Look through the data below for the line with "ATOM 98 N N" and the line with "4 1.00 32.59 13 LEU A O 1", then transcribe exactly from the first through the second, leaving out all pictures.

**DATA EXTRACT:**
┏━━
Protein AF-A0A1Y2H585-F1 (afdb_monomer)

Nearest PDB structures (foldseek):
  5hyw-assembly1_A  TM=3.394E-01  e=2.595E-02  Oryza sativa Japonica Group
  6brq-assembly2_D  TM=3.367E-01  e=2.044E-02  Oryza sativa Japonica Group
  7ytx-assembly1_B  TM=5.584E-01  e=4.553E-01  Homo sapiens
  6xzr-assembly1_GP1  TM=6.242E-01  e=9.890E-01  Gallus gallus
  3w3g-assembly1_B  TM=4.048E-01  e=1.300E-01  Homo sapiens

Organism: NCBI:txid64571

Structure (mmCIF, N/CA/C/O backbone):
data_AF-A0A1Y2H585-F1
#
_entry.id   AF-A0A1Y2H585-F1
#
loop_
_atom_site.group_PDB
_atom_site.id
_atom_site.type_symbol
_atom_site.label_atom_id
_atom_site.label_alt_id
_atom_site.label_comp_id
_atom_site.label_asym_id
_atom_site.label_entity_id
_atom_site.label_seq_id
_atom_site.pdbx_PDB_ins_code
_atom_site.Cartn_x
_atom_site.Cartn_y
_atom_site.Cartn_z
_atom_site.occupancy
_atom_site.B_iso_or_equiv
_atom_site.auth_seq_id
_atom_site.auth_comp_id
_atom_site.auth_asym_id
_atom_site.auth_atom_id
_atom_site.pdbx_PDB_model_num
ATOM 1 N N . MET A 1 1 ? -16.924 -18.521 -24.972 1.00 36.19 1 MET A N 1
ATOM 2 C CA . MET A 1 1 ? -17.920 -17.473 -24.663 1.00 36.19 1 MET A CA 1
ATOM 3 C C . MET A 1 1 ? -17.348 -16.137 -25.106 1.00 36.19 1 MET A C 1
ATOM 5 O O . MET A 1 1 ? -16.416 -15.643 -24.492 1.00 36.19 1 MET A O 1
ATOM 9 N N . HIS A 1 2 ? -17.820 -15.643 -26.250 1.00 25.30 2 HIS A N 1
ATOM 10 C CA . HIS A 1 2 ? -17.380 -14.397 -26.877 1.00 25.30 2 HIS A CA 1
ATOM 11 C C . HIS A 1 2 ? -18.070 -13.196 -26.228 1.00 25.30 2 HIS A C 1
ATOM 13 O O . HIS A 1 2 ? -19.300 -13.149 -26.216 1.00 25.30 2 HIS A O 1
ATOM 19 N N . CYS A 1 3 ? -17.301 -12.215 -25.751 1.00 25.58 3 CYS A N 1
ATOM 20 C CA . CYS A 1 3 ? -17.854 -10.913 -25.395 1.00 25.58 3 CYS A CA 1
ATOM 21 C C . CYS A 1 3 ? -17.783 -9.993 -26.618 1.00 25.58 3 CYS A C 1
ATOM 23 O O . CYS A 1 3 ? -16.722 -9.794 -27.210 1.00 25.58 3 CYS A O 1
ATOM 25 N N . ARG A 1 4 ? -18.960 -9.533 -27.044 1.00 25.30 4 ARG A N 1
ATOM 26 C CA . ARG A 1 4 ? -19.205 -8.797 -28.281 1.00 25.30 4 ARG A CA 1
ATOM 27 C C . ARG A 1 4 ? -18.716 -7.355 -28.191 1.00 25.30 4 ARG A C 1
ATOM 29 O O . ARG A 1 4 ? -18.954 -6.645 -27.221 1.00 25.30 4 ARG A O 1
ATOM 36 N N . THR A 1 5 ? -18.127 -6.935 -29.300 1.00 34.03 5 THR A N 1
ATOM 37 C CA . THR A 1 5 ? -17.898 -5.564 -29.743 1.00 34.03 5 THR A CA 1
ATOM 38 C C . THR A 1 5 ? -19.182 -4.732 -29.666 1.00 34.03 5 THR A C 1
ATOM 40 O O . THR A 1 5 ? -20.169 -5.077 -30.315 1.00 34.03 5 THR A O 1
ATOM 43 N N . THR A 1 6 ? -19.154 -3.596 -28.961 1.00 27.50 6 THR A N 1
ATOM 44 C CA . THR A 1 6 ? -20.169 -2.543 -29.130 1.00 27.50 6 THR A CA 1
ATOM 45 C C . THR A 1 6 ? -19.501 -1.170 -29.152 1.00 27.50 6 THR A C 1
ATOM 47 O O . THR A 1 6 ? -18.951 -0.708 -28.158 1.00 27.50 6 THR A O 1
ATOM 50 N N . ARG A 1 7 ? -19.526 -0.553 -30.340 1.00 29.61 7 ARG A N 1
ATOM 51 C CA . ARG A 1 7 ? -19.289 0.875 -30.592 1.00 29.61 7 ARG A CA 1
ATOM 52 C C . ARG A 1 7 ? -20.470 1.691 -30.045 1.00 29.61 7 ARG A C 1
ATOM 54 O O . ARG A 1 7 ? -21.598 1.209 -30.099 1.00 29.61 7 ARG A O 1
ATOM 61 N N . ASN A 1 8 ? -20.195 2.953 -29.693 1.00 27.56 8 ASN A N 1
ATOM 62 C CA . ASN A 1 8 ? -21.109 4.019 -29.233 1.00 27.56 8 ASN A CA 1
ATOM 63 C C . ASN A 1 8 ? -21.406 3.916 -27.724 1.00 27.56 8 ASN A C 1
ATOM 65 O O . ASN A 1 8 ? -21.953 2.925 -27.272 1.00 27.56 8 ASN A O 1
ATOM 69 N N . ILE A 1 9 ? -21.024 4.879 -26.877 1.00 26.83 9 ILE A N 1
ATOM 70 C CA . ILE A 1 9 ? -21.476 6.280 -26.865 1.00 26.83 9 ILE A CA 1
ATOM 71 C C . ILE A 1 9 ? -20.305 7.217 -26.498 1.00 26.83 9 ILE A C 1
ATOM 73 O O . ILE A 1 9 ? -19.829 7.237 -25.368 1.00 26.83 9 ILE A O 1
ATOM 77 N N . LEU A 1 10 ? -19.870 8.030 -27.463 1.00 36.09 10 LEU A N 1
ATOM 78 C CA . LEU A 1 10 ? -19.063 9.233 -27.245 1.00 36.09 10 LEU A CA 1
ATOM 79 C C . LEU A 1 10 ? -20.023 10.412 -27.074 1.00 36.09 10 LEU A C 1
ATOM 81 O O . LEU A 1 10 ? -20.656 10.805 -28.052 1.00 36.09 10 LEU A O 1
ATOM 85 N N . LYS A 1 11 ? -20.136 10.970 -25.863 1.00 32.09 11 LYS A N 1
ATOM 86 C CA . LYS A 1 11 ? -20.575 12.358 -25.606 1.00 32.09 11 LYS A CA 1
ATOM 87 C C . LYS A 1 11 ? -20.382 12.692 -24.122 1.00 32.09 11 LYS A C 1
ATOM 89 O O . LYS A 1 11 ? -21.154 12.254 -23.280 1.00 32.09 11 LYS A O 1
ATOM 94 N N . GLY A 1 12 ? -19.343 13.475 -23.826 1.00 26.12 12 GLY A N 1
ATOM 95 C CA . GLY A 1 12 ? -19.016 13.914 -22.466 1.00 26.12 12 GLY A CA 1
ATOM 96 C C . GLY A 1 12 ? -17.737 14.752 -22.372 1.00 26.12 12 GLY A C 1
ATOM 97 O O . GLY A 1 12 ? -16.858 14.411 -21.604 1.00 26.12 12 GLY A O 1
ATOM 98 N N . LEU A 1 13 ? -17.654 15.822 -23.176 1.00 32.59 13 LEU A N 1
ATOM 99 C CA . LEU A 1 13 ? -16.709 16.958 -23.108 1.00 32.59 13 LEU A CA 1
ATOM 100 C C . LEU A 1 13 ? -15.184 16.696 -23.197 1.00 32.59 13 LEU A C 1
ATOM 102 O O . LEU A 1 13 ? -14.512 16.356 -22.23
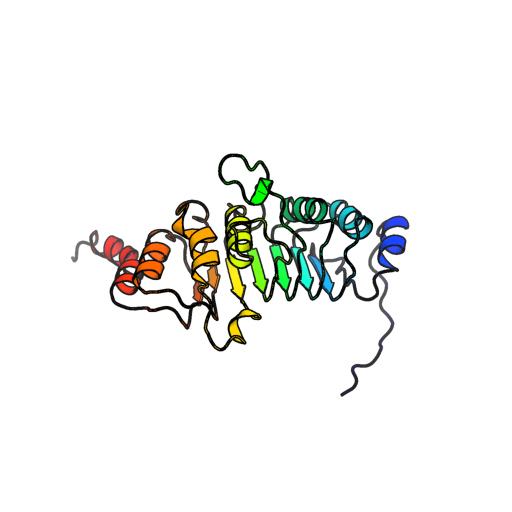4 1.00 32.59 13 LEU A O 1
ATOM 106 N N . TYR A 1 14 ? -14.650 17.021 -24.383 1.00 34.81 14 TYR A N 1
ATOM 107 C CA . TYR A 1 14 ? -13.399 17.749 -24.654 1.00 34.81 14 TYR A CA 1
ATOM 108 C C . TYR A 1 14 ? -12.355 17.826 -23.525 1.00 34.81 14 TYR A C 1
ATOM 110 O O . TYR A 1 14 ? -12.161 18.864 -22.891 1.00 34.81 14 TYR A O 1
ATOM 118 N N . LEU A 1 15 ? -11.551 16.775 -23.397 1.00 32.25 15 LEU A N 1
ATOM 119 C CA . LEU A 1 15 ? -10.160 16.941 -22.986 1.00 32.25 15 LEU A CA 1
ATOM 120 C C . LEU A 1 15 ? -9.401 17.442 -24.226 1.00 32.25 15 LEU A C 1
ATOM 122 O O . LEU A 1 15 ? -9.593 16.904 -25.316 1.00 32.25 15 LEU A O 1
ATOM 126 N N . LYS A 1 16 ? -8.629 18.535 -24.085 1.00 35.59 16 LYS A N 1
ATOM 127 C CA . LYS A 1 16 ? -7.860 19.211 -25.157 1.00 35.59 16 LYS A CA 1
ATOM 128 C C . LYS A 1 16 ? -7.350 18.213 -26.206 1.00 35.59 16 LYS A C 1
ATOM 130 O O . LYS A 1 16 ? -6.846 17.161 -25.841 1.00 35.59 16 LYS A O 1
ATOM 135 N N . SER A 1 17 ? -7.402 18.569 -27.489 1.00 39.41 17 SER A N 1
ATOM 136 C CA . SER A 1 17 ? -7.013 17.732 -28.645 1.00 39.41 17 SER A CA 1
ATOM 137 C C . SER A 1 17 ? -5.634 17.047 -28.560 1.00 39.41 17 SER A C 1
ATOM 139 O O . SER A 1 17 ? -5.371 16.106 -29.303 1.00 39.41 17 SER A O 1
ATOM 141 N N . THR A 1 18 ? -4.760 17.478 -27.650 1.00 37.62 18 THR A N 1
ATOM 142 C CA . THR A 1 18 ? -3.487 16.831 -27.305 1.00 37.62 18 THR A CA 1
ATOM 143 C C . THR A 1 18 ? -3.623 15.627 -26.358 1.00 37.62 18 THR A C 1
ATOM 145 O O . THR A 1 18 ? -2.838 14.693 -26.466 1.00 37.62 18 THR A O 1
ATOM 148 N N . PHE A 1 19 ? -4.622 15.611 -25.470 1.00 39.56 19 PHE A N 1
ATOM 149 C CA . PHE A 1 19 ? -4.905 14.539 -24.506 1.00 39.56 19 PHE A CA 1
ATOM 150 C C . PHE A 1 19 ? -5.495 13.297 -25.187 1.00 39.56 19 PHE A C 1
ATOM 152 O O . PHE A 1 19 ? -5.049 12.184 -24.930 1.00 39.56 19 PHE A O 1
ATOM 159 N N . GLN A 1 20 ? -6.435 13.495 -26.119 1.00 38.88 20 GLN A N 1
ATOM 160 C CA . GLN A 1 20 ? -7.013 12.399 -26.901 1.00 38.88 20 GLN A CA 1
ATOM 161 C C . GLN A 1 20 ? -5.956 11.754 -27.809 1.00 38.88 20 GLN A C 1
ATOM 163 O O . GLN A 1 20 ? -5.760 10.548 -27.748 1.00 38.88 20 GLN A O 1
ATOM 168 N N . ARG A 1 21 ? -5.158 12.558 -28.531 1.00 42.41 21 ARG A N 1
ATOM 169 C CA . ARG A 1 21 ? -4.096 12.043 -29.416 1.00 42.41 21 ARG A CA 1
ATOM 170 C C . ARG A 1 21 ? -3.023 11.221 -28.694 1.00 42.41 21 ARG A C 1
ATOM 172 O O . ARG A 1 21 ? -2.493 10.293 -29.291 1.00 42.41 21 ARG A O 1
ATOM 179 N N . SER A 1 22 ? -2.696 11.550 -27.439 1.00 42.62 22 SER A N 1
ATOM 180 C CA . SER A 1 22 ? -1.720 10.779 -26.651 1.00 42.62 22 SER A CA 1
ATOM 181 C C . SER A 1 22 ? -2.298 9.466 -26.107 1.00 42.62 22 SER A C 1
ATOM 183 O O . SER A 1 22 ? -1.544 8.540 -25.827 1.00 42.62 22 SER A O 1
ATOM 185 N N . MET A 1 23 ? -3.624 9.384 -25.968 1.00 42.09 23 MET A N 1
ATOM 186 C CA . MET A 1 23 ? -4.351 8.228 -25.429 1.00 42.09 23 MET A CA 1
ATOM 187 C C . MET A 1 23 ? -4.927 7.323 -26.526 1.00 42.09 23 MET A C 1
ATOM 189 O O . MET A 1 23 ? -5.153 6.147 -26.271 1.00 42.09 23 MET A O 1
ATOM 193 N N . ASP A 1 24 ? -5.068 7.817 -27.761 1.00 44.94 24 ASP A N 1
ATOM 194 C CA . ASP A 1 24 ? -5.489 7.038 -28.938 1.00 44.94 24 ASP A CA 1
ATOM 195 C C . ASP A 1 24 ? -4.504 5.896 -29.281 1.00 44.94 24 ASP A C 1
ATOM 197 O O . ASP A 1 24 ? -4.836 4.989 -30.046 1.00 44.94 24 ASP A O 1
┗━━
**SOLUTION FOR THIS TASK:**
ATOM 98 N N . LEU A 1 13 ? -17.654 15.822 -23.176 1.00 32.59 13 LEU A N 1
ATOM 99 C CA . LEU A 1 13 ? -16.709 16.958 -23.108 1.00 32.59 13 LEU A CA 1
ATOM 100 C C . LEU A 1 13 ? -15.184 16.696 -23.197 1.00 32.59 13 LEU A C 1
ATOM 102 O O . LEU A 1 13 ? -14.512 16.356 -22.23
4 1.00 32.59 13 LEU A O 1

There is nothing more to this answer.